---------- Input ----------
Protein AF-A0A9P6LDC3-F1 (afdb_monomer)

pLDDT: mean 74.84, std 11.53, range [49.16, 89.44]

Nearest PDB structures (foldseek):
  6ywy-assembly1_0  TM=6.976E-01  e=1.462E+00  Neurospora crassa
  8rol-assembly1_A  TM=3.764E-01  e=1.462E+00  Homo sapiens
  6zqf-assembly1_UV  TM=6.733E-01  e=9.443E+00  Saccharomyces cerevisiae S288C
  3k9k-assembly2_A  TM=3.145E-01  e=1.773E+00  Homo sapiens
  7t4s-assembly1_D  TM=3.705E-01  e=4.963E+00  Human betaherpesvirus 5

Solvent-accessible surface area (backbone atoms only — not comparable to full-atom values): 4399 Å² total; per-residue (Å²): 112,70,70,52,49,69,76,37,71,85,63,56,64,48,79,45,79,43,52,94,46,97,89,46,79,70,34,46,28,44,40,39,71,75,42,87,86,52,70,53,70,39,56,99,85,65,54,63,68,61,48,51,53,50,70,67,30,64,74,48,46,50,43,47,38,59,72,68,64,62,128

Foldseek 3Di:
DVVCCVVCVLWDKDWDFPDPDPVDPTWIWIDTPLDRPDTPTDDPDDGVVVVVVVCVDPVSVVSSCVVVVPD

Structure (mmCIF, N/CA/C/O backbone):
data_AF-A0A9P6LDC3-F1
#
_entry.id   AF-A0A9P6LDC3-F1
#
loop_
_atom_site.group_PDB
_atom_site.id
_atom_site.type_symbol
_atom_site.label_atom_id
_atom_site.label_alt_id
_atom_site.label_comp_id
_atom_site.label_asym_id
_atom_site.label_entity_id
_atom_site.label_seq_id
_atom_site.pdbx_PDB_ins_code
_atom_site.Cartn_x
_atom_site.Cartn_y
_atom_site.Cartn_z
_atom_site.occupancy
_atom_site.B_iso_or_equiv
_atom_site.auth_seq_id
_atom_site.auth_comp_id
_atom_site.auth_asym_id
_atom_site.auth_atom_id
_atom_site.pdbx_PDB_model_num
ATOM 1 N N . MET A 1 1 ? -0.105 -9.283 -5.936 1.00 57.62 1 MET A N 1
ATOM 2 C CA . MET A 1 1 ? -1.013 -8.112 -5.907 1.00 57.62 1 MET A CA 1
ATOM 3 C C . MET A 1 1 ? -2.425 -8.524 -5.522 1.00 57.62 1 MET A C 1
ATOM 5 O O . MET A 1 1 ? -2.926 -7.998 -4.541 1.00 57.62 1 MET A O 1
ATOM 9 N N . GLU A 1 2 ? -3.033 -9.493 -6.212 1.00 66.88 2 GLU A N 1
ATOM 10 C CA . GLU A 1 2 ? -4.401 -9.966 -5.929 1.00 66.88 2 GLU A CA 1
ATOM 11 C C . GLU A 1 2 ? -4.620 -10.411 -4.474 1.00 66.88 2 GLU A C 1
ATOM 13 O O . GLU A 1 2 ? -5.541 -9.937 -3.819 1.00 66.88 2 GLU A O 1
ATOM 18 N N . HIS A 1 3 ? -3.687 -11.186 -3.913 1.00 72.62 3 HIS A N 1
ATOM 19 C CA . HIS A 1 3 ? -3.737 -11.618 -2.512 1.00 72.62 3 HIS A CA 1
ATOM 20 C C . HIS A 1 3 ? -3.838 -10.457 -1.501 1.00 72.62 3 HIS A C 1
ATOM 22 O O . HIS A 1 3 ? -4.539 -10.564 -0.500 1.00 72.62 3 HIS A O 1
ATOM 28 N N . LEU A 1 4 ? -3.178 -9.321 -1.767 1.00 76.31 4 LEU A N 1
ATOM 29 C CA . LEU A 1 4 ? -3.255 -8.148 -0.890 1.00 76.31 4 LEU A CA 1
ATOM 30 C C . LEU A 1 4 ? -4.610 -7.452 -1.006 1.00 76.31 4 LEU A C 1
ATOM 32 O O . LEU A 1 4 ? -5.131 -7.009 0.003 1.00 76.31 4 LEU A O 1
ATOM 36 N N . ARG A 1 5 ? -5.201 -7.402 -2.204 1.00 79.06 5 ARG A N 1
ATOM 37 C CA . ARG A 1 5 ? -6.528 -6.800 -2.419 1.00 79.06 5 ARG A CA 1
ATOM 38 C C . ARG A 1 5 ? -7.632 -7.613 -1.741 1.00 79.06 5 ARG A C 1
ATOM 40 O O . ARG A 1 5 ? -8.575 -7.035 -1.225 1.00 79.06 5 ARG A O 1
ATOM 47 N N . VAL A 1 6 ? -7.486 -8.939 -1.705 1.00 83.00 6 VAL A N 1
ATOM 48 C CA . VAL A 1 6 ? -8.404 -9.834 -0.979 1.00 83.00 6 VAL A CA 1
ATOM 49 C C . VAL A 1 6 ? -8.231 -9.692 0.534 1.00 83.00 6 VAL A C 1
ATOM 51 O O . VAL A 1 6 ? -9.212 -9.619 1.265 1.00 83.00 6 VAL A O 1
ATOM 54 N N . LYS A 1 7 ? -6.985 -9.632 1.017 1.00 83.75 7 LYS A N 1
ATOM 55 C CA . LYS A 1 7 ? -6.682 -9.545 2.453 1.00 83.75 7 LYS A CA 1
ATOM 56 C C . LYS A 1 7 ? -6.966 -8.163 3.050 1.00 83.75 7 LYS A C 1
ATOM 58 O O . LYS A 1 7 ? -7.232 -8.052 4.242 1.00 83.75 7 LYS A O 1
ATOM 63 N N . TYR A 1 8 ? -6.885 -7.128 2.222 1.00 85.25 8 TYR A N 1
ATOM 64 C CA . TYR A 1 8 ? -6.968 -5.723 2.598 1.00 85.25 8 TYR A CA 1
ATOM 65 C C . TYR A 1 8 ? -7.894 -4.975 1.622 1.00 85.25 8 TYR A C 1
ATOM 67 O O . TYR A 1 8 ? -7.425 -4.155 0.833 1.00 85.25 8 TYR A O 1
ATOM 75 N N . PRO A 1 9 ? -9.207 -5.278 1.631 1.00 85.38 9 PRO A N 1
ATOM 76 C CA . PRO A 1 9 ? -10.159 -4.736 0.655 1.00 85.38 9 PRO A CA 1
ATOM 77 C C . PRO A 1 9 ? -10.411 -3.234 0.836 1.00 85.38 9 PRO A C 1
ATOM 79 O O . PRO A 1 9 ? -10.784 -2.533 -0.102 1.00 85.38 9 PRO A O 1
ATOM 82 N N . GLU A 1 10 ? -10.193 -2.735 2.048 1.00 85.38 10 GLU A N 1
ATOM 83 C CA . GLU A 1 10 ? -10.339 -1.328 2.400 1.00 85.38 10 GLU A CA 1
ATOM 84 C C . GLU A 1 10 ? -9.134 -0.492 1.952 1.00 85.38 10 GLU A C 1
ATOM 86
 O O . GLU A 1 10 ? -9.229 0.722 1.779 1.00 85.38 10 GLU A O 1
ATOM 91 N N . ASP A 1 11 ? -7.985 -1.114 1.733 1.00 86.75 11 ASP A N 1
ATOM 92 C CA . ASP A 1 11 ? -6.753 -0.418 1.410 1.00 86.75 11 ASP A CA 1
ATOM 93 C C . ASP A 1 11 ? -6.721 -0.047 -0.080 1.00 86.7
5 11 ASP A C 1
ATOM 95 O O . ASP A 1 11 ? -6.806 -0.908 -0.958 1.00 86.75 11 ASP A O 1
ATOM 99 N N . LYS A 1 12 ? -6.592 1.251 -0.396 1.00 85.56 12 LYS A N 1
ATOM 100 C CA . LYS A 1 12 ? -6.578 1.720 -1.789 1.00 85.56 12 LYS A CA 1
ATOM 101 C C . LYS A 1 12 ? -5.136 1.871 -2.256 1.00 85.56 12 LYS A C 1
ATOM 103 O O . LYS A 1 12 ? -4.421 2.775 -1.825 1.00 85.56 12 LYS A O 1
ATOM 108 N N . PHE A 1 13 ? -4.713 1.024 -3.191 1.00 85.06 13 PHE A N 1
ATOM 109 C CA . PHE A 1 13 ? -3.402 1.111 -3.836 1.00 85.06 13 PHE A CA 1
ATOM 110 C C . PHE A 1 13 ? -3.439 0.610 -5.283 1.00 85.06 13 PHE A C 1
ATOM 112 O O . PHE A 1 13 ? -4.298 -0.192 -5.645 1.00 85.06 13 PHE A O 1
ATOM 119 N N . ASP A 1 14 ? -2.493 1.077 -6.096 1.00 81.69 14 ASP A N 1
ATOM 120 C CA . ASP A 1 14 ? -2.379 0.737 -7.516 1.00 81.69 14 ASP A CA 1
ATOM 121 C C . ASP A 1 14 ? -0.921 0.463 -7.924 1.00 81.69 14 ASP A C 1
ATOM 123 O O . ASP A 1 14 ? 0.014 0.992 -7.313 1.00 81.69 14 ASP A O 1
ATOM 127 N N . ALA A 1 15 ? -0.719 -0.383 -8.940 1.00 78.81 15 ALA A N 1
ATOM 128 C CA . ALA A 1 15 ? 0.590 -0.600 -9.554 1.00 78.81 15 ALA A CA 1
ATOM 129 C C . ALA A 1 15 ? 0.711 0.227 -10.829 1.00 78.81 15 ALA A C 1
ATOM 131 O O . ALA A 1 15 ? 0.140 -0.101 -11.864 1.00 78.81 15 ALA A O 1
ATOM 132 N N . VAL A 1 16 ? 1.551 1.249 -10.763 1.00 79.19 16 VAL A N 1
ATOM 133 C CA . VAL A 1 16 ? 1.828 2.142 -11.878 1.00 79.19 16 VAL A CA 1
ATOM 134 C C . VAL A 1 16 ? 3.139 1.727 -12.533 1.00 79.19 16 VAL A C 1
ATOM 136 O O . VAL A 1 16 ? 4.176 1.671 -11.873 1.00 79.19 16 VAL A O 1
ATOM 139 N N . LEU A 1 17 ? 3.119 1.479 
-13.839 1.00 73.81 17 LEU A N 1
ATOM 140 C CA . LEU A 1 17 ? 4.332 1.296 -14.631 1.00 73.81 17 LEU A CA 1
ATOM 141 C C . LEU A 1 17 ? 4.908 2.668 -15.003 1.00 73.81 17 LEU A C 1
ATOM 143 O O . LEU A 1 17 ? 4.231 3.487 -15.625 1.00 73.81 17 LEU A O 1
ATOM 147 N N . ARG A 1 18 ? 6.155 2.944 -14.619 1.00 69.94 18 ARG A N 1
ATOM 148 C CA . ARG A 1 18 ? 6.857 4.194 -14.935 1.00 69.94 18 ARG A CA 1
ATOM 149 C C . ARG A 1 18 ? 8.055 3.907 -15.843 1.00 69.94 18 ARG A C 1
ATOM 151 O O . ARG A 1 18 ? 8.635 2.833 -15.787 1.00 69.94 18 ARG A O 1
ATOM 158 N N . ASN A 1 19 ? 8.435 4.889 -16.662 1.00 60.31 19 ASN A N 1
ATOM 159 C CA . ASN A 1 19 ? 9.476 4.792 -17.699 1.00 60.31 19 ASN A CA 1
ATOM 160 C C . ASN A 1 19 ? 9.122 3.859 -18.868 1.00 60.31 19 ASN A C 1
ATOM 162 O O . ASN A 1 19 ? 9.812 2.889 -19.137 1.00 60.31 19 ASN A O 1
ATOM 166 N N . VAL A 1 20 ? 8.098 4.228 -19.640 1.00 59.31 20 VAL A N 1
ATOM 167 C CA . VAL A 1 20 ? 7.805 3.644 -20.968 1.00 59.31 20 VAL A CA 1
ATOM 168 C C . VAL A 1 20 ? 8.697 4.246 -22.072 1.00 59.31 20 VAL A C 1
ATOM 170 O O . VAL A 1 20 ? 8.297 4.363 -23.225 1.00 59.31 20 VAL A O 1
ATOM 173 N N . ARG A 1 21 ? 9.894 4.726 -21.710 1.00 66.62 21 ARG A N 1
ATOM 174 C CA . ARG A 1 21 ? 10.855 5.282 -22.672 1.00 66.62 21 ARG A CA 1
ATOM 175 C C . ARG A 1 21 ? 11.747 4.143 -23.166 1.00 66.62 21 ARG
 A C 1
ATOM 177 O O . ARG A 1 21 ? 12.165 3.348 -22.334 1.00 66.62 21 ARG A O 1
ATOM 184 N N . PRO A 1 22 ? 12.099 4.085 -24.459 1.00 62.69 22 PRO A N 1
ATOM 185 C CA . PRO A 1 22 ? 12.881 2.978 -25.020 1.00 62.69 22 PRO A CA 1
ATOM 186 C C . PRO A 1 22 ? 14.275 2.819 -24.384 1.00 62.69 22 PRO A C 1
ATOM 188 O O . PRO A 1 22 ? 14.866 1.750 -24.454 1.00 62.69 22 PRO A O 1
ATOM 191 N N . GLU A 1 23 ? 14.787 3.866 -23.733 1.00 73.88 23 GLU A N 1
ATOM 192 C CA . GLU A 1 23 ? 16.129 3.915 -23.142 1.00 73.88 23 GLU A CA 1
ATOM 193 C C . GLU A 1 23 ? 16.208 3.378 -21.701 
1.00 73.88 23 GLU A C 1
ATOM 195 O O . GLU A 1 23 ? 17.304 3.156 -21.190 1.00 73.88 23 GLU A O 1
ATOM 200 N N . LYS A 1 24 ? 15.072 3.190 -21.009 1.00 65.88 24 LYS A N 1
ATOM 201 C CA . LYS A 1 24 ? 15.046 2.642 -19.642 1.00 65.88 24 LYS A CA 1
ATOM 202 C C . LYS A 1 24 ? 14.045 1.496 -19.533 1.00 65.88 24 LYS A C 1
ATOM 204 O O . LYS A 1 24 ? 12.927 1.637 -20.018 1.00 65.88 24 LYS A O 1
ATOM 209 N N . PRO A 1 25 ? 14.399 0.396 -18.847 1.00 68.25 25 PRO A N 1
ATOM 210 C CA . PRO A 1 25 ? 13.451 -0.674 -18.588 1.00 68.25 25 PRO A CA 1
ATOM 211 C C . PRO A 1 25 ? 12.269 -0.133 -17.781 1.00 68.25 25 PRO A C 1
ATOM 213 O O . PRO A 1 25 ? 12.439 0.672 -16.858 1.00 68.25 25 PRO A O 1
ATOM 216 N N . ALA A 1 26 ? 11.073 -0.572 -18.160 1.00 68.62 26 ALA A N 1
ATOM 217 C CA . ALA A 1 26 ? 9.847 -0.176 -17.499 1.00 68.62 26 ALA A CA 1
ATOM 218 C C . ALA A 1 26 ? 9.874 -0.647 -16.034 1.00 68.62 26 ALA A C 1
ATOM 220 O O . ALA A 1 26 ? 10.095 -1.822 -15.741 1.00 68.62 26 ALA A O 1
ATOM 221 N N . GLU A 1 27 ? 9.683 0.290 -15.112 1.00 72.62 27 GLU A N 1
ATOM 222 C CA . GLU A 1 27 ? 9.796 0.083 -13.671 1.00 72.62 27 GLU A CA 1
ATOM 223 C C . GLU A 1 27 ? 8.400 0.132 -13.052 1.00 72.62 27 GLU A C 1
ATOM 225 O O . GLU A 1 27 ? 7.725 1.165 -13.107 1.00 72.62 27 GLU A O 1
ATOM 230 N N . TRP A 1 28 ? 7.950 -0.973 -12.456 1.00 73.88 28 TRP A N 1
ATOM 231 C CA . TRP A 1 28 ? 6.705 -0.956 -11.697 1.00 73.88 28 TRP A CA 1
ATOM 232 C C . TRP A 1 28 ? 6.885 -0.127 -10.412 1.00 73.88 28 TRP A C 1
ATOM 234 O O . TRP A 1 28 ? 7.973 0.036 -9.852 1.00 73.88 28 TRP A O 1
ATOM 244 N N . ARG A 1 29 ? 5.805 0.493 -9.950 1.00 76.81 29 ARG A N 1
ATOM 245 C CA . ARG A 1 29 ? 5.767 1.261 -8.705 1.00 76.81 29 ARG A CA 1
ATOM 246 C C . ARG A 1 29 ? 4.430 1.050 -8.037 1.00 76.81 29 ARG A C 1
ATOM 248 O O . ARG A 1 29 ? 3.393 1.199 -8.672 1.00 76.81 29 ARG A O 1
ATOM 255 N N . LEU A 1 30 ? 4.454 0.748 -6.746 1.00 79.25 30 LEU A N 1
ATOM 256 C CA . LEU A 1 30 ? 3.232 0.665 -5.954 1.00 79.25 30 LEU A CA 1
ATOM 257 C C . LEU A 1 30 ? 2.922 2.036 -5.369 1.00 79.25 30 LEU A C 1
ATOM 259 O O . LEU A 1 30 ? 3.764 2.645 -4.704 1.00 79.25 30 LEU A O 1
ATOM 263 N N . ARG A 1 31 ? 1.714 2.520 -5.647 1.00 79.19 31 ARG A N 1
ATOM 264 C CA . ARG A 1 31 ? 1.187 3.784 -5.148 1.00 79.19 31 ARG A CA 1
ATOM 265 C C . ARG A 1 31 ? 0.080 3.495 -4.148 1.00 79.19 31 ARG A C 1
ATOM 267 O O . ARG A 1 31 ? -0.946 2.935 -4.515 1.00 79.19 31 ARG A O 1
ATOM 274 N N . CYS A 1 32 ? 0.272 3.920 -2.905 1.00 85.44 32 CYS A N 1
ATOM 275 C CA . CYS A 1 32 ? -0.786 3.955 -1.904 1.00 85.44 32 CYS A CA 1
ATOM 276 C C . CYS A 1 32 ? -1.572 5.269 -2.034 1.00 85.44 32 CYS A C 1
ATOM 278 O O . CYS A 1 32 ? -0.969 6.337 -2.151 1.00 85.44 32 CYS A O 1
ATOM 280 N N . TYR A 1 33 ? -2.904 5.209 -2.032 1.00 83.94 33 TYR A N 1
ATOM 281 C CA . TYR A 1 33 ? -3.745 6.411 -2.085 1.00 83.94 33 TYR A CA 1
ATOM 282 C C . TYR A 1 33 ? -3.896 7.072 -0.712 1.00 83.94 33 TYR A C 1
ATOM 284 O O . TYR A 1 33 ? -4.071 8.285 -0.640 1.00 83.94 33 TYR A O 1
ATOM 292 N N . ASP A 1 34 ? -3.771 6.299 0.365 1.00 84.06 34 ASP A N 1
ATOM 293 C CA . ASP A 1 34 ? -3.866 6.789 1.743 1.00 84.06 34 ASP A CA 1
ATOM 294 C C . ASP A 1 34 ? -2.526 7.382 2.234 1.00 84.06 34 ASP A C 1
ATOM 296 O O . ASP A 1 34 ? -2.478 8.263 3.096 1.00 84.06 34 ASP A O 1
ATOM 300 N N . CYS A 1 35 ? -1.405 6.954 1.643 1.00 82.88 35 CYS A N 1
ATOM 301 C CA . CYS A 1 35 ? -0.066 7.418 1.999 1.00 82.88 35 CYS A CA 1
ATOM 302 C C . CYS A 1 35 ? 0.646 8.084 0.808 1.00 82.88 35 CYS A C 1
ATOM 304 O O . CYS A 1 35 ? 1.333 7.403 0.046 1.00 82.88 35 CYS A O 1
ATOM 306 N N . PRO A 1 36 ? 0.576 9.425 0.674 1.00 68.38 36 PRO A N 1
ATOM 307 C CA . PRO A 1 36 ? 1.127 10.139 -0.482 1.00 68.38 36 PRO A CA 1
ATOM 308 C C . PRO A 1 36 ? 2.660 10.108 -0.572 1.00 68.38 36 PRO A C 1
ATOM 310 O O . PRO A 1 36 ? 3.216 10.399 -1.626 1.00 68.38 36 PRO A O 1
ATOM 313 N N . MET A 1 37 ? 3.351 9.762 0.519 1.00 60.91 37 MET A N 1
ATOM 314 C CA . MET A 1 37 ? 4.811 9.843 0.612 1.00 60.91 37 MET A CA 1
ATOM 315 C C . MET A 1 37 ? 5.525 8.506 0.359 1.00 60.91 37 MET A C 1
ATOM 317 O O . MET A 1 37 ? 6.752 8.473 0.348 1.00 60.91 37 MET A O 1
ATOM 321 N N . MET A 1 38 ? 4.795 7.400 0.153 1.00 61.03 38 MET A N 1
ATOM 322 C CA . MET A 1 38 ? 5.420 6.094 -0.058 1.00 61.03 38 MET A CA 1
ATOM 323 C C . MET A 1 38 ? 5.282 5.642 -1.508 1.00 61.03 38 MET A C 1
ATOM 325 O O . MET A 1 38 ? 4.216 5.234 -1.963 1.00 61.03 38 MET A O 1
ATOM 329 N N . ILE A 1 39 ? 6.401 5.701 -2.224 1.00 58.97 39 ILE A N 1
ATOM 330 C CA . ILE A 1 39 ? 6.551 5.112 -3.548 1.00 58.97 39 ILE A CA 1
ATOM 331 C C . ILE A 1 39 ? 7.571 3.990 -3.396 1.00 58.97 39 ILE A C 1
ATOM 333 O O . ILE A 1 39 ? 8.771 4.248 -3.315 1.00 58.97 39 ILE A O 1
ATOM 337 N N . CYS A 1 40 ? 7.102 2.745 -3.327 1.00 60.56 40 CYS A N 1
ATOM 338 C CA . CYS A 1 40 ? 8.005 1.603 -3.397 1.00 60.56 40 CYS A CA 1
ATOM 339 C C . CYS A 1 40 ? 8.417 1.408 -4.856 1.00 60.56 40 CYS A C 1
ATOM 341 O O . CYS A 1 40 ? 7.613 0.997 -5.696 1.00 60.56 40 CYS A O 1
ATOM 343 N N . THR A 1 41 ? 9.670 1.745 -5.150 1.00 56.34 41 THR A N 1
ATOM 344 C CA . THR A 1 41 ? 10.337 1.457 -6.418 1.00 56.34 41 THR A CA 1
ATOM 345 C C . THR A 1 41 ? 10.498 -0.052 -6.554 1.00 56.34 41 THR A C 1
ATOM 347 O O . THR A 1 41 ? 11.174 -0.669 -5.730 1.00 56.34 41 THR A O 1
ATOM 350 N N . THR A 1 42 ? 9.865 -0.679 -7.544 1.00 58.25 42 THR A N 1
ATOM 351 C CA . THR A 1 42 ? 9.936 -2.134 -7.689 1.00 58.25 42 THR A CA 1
----------
Required action: Give again, word for word, the records from their first line to the one with "ATOM 13 O O", and leave out all else.

Written solution:
Protein AF-A0A9P6LDC3-F1 (afdb_monomer)

pLDDT: mean 74.84, std 11.53, range [49.16, 89.44]

Nearest PDB structures (foldseek):
  6ywy-assembly1_0  TM=6.976E-01  e=1.462E+00  Neurospora crassa
  8rol-assembly1_A  TM=3.764E-01  e=1.462E+00  Homo sapiens
  6zqf-assembly1_UV  TM=6.733E-01  e=9.443E+00  Saccharomyces cerevisiae S288C
  3k9k-assembly2_A  TM=3.145E-01  e=1.773E+00  Homo sapiens
  7t4s-assembly1_D  TM=3.705E-01  e=4.963E+00  Human betaherpesvirus 5

Solvent-accessible surface area (backbone atoms only — not comparable to full-atom values): 4399 Å² total; per-residue (Å²): 112,70,70,52,49,69,76,37,71,85,63,56,64,48,79,45,79,43,52,94,46,97,89,46,79,70,34,46,28,44,40,39,71,75,42,87,86,52,70,53,70,39,56,99,85,65,54,63,68,61,48,51,53,50,70,67,30,64,74,48,46,50,43,47,38,59,72,68,64,62,128

Foldseek 3Di:
DVVCCVVCVLWDKDWDFPDPDPVDPTWIWIDTPLDRPDTPTDDPDDGVVVVVVVCVDPVSVVSSCVVVVPD

Structure (mmCIF, N/CA/C/O backbone):
data_AF-A0A9P6LDC3-F1
#
_entry.id   AF-A0A9P6LDC3-F1
#
loop_
_atom_site.group_PDB
_atom_site.id
_atom_site.type_symbol
_atom_site.label_atom_id
_atom_site.label_alt_id
_atom_site.label_comp_id
_atom_site.label_asym_id
_atom_site.label_entity_id
_atom_site.label_seq_id
_atom_site.pdbx_PDB_ins_code
_atom_site.Cartn_x
_atom_site.Cartn_y
_atom_site.Cartn_z
_atom_site.occupancy
_atom_site.B_iso_or_equiv
_atom_site.auth_seq_id
_atom_site.auth_comp_id
_atom_site.auth_asym_id
_atom_site.auth_atom_id
_atom_site.pdbx_PDB_model_num
ATOM 1 N N . MET A 1 1 ? -0.105 -9.283 -5.936 1.00 57.62 1 MET A N 1
ATOM 2 C CA . MET A 1 1 ? -1.013 -8.112 -5.907 1.00 57.62 1 MET A CA 1
ATOM 3 C C . MET A 1 1 ? -2.425 -8.524 -5.522 1.00 57.62 1 MET A C 1
ATOM 5 O O . MET A 1 1 ? -2.926 -7.998 -4.541 1.00 57.62 1 MET A O 1
ATOM 9 N N . GLU A 1 2 ? -3.033 -9.493 -6.212 1.00 66.88 2 GLU A N 1
ATOM 10 C CA . GLU A 1 2 ? -4.401 -9.966 -5.929 1.00 66.88 2 GLU A CA 1
ATOM 11 C C . GLU A 1 2 ? -4.620 -10.411 -4.474 1.00 66.88 2 GLU A C 1
ATOM 13 O O . GLU A 1 2 ? -5.541 -9.937 -3.819 1.00 66.88 2 GLU A O 1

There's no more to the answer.